At present, a total of 12 patients have completed the treatment and undergone at least six months of follow-up.

About three-quarters of patients so far have experienced mild or moderate side effects, including rash, itching, fatigue, and nausea – but none have so far seen a regrowth in cancer, with the median follow-up being at one year, and some patients have been being cancer-free for two years

Ultimately, the trial is expected to include about 30 patients. According to doctors, a fuller picture on the safety and effectiveness of dostarlimab is yet to emerge in patients with rectal cancer. A study has to be done on a broader groups of patients.

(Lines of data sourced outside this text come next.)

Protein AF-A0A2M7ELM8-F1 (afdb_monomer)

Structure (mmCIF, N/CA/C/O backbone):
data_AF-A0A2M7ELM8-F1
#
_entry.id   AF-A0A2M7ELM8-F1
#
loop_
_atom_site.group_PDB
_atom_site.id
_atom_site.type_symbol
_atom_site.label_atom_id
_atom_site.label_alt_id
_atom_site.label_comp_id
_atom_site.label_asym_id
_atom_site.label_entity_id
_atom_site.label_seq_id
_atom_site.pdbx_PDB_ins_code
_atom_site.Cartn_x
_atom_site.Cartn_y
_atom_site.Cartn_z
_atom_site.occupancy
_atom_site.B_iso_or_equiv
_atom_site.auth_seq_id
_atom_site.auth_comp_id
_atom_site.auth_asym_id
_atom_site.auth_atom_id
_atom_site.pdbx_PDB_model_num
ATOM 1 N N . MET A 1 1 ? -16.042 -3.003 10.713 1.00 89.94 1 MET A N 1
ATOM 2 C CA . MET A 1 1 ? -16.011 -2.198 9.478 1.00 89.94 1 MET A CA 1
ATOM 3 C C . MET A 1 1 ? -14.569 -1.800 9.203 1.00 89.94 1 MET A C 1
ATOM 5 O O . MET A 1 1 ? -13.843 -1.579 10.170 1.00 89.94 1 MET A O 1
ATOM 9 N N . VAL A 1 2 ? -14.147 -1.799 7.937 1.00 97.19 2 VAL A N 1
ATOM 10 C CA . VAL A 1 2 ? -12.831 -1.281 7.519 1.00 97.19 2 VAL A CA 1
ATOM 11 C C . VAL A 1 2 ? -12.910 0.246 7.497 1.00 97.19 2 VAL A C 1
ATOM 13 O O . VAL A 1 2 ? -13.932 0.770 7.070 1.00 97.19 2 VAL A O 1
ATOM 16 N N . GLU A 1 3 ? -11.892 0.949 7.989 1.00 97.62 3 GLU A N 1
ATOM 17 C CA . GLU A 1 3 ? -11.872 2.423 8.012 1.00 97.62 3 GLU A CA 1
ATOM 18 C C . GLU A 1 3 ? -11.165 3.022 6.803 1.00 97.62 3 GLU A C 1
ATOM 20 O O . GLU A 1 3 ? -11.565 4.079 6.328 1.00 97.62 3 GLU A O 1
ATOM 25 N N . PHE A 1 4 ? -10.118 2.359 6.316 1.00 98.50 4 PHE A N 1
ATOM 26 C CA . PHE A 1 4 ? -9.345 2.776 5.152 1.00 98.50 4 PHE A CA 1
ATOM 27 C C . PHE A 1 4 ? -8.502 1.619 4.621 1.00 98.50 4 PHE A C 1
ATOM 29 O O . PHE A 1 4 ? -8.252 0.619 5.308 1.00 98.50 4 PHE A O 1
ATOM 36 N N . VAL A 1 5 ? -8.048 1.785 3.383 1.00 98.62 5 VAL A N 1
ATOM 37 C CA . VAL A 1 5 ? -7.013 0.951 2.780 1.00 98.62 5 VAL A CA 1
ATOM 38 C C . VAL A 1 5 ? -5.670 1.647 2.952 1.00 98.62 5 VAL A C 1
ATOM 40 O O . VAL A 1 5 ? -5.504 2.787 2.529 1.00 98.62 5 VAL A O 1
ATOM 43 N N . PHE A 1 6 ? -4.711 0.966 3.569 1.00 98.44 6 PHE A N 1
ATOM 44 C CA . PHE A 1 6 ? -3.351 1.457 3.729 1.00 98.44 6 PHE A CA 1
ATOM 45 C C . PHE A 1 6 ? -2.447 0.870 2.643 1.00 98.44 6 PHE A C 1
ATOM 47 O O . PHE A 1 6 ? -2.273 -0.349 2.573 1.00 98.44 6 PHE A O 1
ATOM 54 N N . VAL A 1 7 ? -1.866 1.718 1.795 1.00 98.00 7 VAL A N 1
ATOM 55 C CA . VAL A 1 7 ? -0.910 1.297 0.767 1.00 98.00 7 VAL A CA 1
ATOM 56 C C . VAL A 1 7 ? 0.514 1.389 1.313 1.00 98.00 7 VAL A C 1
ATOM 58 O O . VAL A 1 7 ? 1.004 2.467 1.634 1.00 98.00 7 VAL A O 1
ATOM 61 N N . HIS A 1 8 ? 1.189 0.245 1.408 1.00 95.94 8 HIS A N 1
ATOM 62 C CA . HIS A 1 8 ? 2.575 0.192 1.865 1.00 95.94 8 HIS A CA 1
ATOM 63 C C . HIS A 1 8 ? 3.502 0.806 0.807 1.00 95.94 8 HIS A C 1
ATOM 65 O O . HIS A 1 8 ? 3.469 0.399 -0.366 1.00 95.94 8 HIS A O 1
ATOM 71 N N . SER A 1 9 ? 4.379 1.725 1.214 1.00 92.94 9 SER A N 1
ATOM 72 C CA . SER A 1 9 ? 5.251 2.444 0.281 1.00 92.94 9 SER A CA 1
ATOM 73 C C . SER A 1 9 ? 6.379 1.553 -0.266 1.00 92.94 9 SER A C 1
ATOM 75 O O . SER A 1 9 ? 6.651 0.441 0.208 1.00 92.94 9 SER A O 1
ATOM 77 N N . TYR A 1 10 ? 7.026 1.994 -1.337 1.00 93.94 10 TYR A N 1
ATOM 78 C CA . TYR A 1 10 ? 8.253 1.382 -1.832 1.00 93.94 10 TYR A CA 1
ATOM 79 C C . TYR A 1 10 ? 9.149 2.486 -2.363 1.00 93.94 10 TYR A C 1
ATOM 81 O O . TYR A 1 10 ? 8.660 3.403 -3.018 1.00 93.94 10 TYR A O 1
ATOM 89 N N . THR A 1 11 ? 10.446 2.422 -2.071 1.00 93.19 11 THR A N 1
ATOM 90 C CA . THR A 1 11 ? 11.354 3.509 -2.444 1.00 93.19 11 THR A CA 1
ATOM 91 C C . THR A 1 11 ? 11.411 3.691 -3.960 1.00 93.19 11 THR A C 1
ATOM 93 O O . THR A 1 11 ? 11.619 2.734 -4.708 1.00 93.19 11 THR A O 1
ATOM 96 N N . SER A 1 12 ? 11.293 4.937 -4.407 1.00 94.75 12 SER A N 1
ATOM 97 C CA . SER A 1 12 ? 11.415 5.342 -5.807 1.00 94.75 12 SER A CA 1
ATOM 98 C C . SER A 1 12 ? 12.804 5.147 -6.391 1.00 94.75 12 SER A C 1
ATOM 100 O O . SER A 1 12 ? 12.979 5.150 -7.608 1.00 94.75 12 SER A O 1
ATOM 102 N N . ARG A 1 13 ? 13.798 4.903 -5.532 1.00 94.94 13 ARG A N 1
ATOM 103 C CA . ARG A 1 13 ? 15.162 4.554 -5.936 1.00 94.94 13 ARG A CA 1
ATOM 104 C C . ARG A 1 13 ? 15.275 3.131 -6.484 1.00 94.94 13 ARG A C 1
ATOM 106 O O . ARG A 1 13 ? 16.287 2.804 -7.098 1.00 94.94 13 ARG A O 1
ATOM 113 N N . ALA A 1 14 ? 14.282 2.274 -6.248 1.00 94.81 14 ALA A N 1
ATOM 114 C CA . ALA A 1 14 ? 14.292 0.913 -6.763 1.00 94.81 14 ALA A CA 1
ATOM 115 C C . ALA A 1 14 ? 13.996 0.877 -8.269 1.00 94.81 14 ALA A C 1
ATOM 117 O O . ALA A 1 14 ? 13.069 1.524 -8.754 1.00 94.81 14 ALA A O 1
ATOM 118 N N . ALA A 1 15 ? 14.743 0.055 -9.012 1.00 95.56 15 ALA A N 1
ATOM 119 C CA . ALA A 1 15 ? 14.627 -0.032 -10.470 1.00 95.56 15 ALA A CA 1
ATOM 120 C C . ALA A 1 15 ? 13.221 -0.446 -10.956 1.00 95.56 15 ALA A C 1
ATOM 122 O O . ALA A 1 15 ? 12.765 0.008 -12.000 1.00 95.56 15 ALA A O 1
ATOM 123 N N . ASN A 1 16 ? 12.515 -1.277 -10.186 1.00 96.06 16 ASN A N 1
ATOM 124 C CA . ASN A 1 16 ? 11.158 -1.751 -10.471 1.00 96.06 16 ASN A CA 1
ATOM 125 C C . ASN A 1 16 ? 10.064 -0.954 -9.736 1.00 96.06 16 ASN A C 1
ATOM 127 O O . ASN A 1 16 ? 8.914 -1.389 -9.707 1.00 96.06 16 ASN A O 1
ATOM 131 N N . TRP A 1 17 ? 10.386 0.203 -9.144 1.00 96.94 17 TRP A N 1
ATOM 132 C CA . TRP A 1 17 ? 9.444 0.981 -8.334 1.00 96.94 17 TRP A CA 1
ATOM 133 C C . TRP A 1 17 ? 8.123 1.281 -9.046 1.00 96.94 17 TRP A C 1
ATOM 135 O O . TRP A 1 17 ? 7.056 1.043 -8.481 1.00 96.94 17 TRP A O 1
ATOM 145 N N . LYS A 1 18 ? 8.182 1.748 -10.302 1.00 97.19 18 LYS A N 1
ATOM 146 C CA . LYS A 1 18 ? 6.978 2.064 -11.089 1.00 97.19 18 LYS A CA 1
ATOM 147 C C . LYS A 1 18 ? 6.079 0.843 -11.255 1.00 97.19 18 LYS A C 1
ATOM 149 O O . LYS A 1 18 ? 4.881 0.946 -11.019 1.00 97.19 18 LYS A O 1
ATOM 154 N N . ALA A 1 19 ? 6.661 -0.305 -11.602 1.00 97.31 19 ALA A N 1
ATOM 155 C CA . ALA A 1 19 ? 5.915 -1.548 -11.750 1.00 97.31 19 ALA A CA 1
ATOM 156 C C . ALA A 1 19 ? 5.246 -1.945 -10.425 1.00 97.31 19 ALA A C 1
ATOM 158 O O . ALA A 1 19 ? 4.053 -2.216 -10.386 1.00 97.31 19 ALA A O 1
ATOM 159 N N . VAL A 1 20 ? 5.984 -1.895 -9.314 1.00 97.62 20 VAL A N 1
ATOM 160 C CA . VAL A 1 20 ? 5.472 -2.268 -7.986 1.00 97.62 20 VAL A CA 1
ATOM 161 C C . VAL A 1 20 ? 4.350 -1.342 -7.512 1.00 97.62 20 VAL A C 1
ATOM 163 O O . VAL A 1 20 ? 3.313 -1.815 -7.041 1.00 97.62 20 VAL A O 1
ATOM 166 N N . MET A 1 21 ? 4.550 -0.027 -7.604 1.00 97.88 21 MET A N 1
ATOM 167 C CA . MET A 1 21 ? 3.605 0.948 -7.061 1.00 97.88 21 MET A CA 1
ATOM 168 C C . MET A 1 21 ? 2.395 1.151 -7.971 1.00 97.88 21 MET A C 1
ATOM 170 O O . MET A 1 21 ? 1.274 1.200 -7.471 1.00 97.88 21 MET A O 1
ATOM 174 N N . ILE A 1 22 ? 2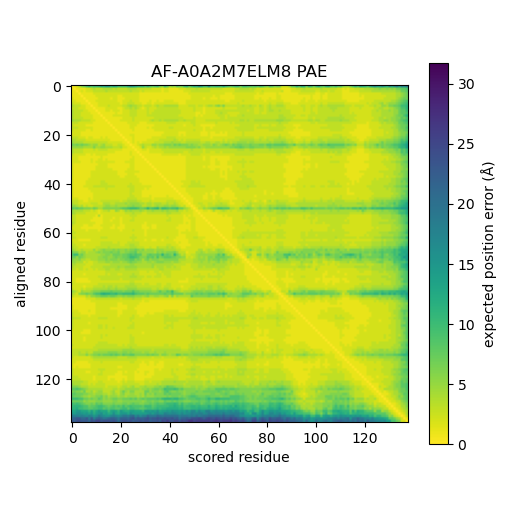.604 1.242 -9.285 1.00 97.12 22 ILE A N 1
ATOM 175 C CA . ILE A 1 22 ? 1.571 1.628 -10.256 1.00 97.12 22 ILE A CA 1
ATOM 176 C C . ILE A 1 22 ? 1.012 0.392 -10.965 1.00 97.12 22 ILE A C 1
ATOM 178 O O . ILE A 1 22 ? -0.197 0.170 -10.953 1.00 97.12 22 ILE A O 1
ATOM 182 N N . GLY A 1 23 ? 1.885 -0.434 -11.536 1.00 96.38 23 GLY A N 1
ATOM 183 C CA . GLY A 1 23 ? 1.509 -1.592 -12.345 1.00 96.38 23 GLY A CA 1
ATOM 184 C C . GLY A 1 23 ? 2.400 -1.758 -13.572 1.00 96.38 23 GLY A C 1
ATOM 185 O O . GLY A 1 23 ? 3.190 -0.874 -13.910 1.00 96.38 23 GLY A O 1
ATOM 186 N N . GLU A 1 24 ? 2.258 -2.891 -14.255 1.00 95.50 24 GLU A N 1
ATOM 187 C CA . GLU A 1 24 ? 2.956 -3.188 -15.509 1.00 95.50 24 GLU A CA 1
ATOM 188 C C . GLU A 1 24 ? 2.068 -4.044 -16.422 1.00 95.50 24 GLU A C 1
ATOM 190 O O . GLU A 1 24 ? 1.656 -5.150 -16.064 1.00 95.50 24 GLU A O 1
ATOM 195 N N . GLY A 1 25 ? 1.774 -3.536 -17.622 1.00 93.94 25 GLY A N 1
ATOM 196 C CA . GLY A 1 25 ? 0.875 -4.204 -18.561 1.00 93.94 25 GLY A CA 1
ATOM 197 C C . GLY A 1 25 ? -0.520 -4.398 -17.963 1.00 93.94 25 GLY A C 1
ATOM 198 O O . GLY A 1 25 ? -1.184 -3.427 -17.614 1.00 93.94 25 GLY A O 1
ATOM 199 N N . LEU A 1 26 ? -0.955 -5.657 -17.856 1.00 93.56 26 LEU A N 1
ATOM 200 C CA . LEU A 1 26 ? -2.248 -6.031 -17.267 1.00 93.56 26 LEU A CA 1
ATOM 201 C C . LEU A 1 26 ? -2.190 -6.279 -15.752 1.00 93.56 26 LEU A C 1
ATOM 203 O O . LEU A 1 26 ? -3.228 -6.543 -15.158 1.00 93.56 26 LEU A O 1
ATOM 207 N N . ARG A 1 27 ? -1.002 -6.232 -15.138 1.00 96.94 27 ARG A N 1
ATOM 208 C CA . ARG A 1 27 ? -0.813 -6.564 -13.721 1.00 96.94 27 ARG A CA 1
ATOM 209 C C . ARG A 1 27 ? -0.940 -5.318 -12.854 1.00 96.94 27 ARG A C 1
ATOM 211 O O . ARG A 1 27 ? -0.231 -4.329 -13.068 1.00 96.94 27 ARG A O 1
ATOM 218 N N . GLU A 1 28 ? -1.795 -5.388 -11.841 1.00 97.50 28 GLU A N 1
ATOM 219 C CA . GLU A 1 28 ? -2.027 -4.312 -10.883 1.00 97.50 28 GLU A CA 1
ATOM 220 C C . GLU A 1 28 ? -0.826 -4.133 -9.936 1.00 97.50 28 GLU A C 1
ATOM 222 O O . GLU A 1 28 ? -0.365 -5.067 -9.266 1.00 97.50 28 GLU A O 1
ATOM 227 N N . GLY A 1 29 ? -0.349 -2.889 -9.830 1.00 98.00 29 GLY A N 1
ATOM 228 C CA . GLY A 1 29 ? 0.531 -2.456 -8.748 1.00 98.00 29 GLY A CA 1
ATOM 229 C C . GLY A 1 29 ? -0.246 -2.196 -7.455 1.00 98.00 29 GLY A C 1
ATOM 230 O O . GLY A 1 29 ? -1.473 -2.338 -7.382 1.00 98.00 29 GLY A O 1
ATOM 231 N N . ARG A 1 30 ? 0.472 -1.792 -6.404 1.00 98.25 30 ARG A N 1
ATOM 232 C CA . ARG A 1 30 ? -0.111 -1.561 -5.071 1.00 98.25 30 ARG A CA 1
ATOM 233 C C . ARG A 1 30 ? -1.197 -0.487 -5.069 1.00 98.25 30 ARG A C 1
ATOM 235 O O . ARG A 1 30 ? -2.228 -0.689 -4.436 1.00 98.25 30 ARG A O 1
ATOM 242 N N . ILE A 1 31 ? -1.003 0.617 -5.791 1.00 98.19 31 ILE A N 1
ATOM 243 C CA . ILE A 1 31 ? -1.970 1.724 -5.836 1.00 98.19 31 ILE A CA 1
ATOM 244 C C . ILE A 1 31 ? -3.252 1.304 -6.554 1.00 98.19 31 ILE A C 1
ATOM 246 O O . ILE A 1 31 ? -4.336 1.526 -6.021 1.00 98.19 31 ILE A O 1
ATOM 250 N N . ALA A 1 32 ? -3.146 0.662 -7.722 1.00 97.81 32 ALA A N 1
ATOM 251 C CA . ALA A 1 32 ? -4.314 0.180 -8.459 1.00 97.81 32 ALA A CA 1
ATOM 252 C C . ALA A 1 32 ? -5.134 -0.812 -7.612 1.00 97.81 32 ALA A C 1
ATOM 254 O O . ALA A 1 32 ? -6.342 -0.633 -7.440 1.00 97.81 32 ALA A O 1
ATOM 255 N N . THR A 1 33 ? -4.446 -1.769 -6.977 1.00 98.56 33 THR A N 1
ATOM 256 C CA . THR A 1 33 ? -5.055 -2.735 -6.049 1.00 98.56 33 THR A CA 1
ATOM 257 C C . THR A 1 33 ? -5.752 -2.021 -4.883 1.00 98.56 33 THR A C 1
ATOM 259 O O . THR A 1 33 ? -6.912 -2.303 -4.576 1.00 98.56 33 THR A O 1
ATOM 262 N N . ALA A 1 34 ? -5.073 -1.060 -4.246 1.00 98.56 34 ALA A N 1
ATOM 263 C CA . ALA A 1 34 ? -5.605 -0.322 -3.106 1.00 98.56 34 ALA A CA 1
ATOM 264 C C . ALA A 1 34 ? -6.841 0.506 -3.471 1.00 98.56 34 ALA A C 1
ATOM 266 O O . ALA A 1 34 ? -7.842 0.438 -2.763 1.00 98.56 34 ALA A O 1
ATOM 267 N N . LYS A 1 35 ? -6.815 1.229 -4.598 1.00 98.44 35 LYS A N 1
ATOM 268 C CA . LYS A 1 35 ? -7.951 2.036 -5.073 1.00 98.44 35 LYS A CA 1
ATOM 269 C C . LYS A 1 35 ? -9.159 1.169 -5.418 1.00 98.44 35 LYS A C 1
ATOM 271 O O . LYS A 1 35 ? -10.278 1.526 -5.057 1.00 98.44 35 LYS A O 1
ATOM 276 N N . ARG A 1 36 ? -8.950 0.013 -6.059 1.00 98.06 36 ARG A N 1
ATOM 277 C CA . ARG A 1 36 ? -10.031 -0.939 -6.360 1.00 98.06 36 ARG A CA 1
ATOM 278 C C . ARG A 1 36 ? -10.699 -1.454 -5.083 1.00 98.06 36 ARG A C 1
ATOM 280 O O . ARG A 1 36 ? -11.924 -1.446 -4.993 1.00 98.06 36 ARG A O 1
ATOM 287 N N . LEU A 1 37 ? -9.908 -1.861 -4.088 1.00 98.50 37 LEU A N 1
ATOM 288 C CA . LEU A 1 37 ? -10.419 -2.343 -2.798 1.00 98.50 37 LEU A CA 1
ATOM 289 C C . LEU A 1 37 ? -11.106 -1.229 -1.997 1.00 98.50 37 LEU A C 1
ATOM 291 O O . LEU A 1 37 ? -12.184 -1.440 -1.447 1.00 98.50 37 LEU A O 1
ATOM 295 N N . ALA A 1 38 ? -10.519 -0.035 -1.976 1.00 98.44 38 ALA A N 1
ATOM 296 C CA . ALA A 1 38 ? -11.077 1.142 -1.322 1.00 98.44 38 ALA A CA 1
ATOM 297 C C . ALA A 1 38 ? -12.427 1.546 -1.926 1.00 98.44 38 ALA A C 1
ATOM 299 O O . ALA A 1 38 ? -13.376 1.798 -1.188 1.00 98.44 38 ALA A O 1
ATOM 300 N N . CYS A 1 39 ? -12.543 1.512 -3.258 1.00 98.25 39 CYS A N 1
ATOM 301 C CA . CYS A 1 39 ? -13.797 1.734 -3.973 1.00 98.25 39 CYS A CA 1
ATOM 302 C C . CYS A 1 39 ? -14.862 0.698 -3.580 1.00 98.25 39 CYS A C 1
ATOM 304 O O . CYS A 1 39 ? -15.960 1.069 -3.170 1.00 98.25 39 CYS A O 1
ATOM 306 N N . ALA A 1 40 ? -14.517 -0.595 -3.611 1.00 98.25 40 ALA A N 1
ATOM 307 C CA . ALA A 1 40 ? -15.438 -1.674 -3.245 1.00 98.25 40 ALA A CA 1
ATOM 308 C C . ALA A 1 40 ? -15.939 -1.576 -1.792 1.00 98.25 40 ALA A C 1
ATOM 310 O O . ALA A 1 40 ? -17.062 -1.976 -1.494 1.00 98.25 40 ALA A O 1
ATOM 311 N N . LEU A 1 41 ? -15.114 -1.037 -0.894 1.00 97.94 41 LEU A N 1
ATOM 312 C CA . LEU A 1 41 ? -15.437 -0.859 0.521 1.00 97.94 41 LEU A CA 1
ATOM 313 C C . LEU A 1 41 ? -15.999 0.534 0.847 1.00 97.94 41 LEU A C 1
ATOM 315 O O . LEU A 1 41 ? -16.448 0.743 1.970 1.00 97.94 41 LEU A O 1
ATOM 319 N N . SER A 1 42 ? -15.992 1.469 -0.110 1.00 97.62 42 SER A N 1
ATOM 320 C CA . SER A 1 42 ? -16.344 2.884 0.088 1.00 97.62 42 SER A CA 1
ATOM 321 C C . SER A 1 42 ? -15.559 3.555 1.228 1.00 97.62 42 SER A C 1
ATOM 323 O O . SER A 1 42 ? -16.126 4.252 2.067 1.00 97.62 42 SER A O 1
ATOM 325 N N . VAL A 1 43 ? -14.241 3.340 1.259 1.00 98.12 43 VAL A N 1
ATOM 326 C CA . VAL A 1 43 ? -13.314 3.900 2.261 1.00 98.12 43 VAL A CA 1
ATOM 327 C C . VAL A 1 43 ? -12.153 4.636 1.581 1.00 98.12 43 VAL A C 1
ATOM 329 O O . VAL A 1 43 ? -11.874 4.364 0.414 1.00 98.12 43 VAL A O 1
ATOM 332 N N . PRO A 1 44 ? -11.452 5.562 2.258 1.00 98.12 44 PRO A N 1
ATOM 333 C CA . PRO A 1 44 ? -10.296 6.242 1.677 1.00 98.12 44 PRO A CA 1
ATOM 334 C C . PRO A 1 44 ? -9.064 5.332 1.539 1.00 98.12 44 PRO A C 1
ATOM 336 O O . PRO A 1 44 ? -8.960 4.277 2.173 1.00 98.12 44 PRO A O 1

Until such time, we need to treat the current results with both optimism and caution, said oncologist Hanna K Sanoff from the University of North Carolina at Chapel Hill, who has written a commentary on the findings, according to media reports.

The reports quoted Sanoff as saying, “It’s early days, and there’s still a lot we don’t know, but if further research can replicate the bright promise hinted at here, we might be witnessing the development of a new kind of cancer therapy.”

How Dostarlimab works?

Dostarlimab is a drug with laboratory-produced molecules that act as substitute antibodies in the human body. For the trial, patients took Dostarlimab every three weeks for six months. The drug unmasks cancer cells, allowing the immune system to identify and destroy them.

Even though the treatment is looking promising, a larger-scale trial is needed to see if it will work for more patients and if the cancers are truly in remission.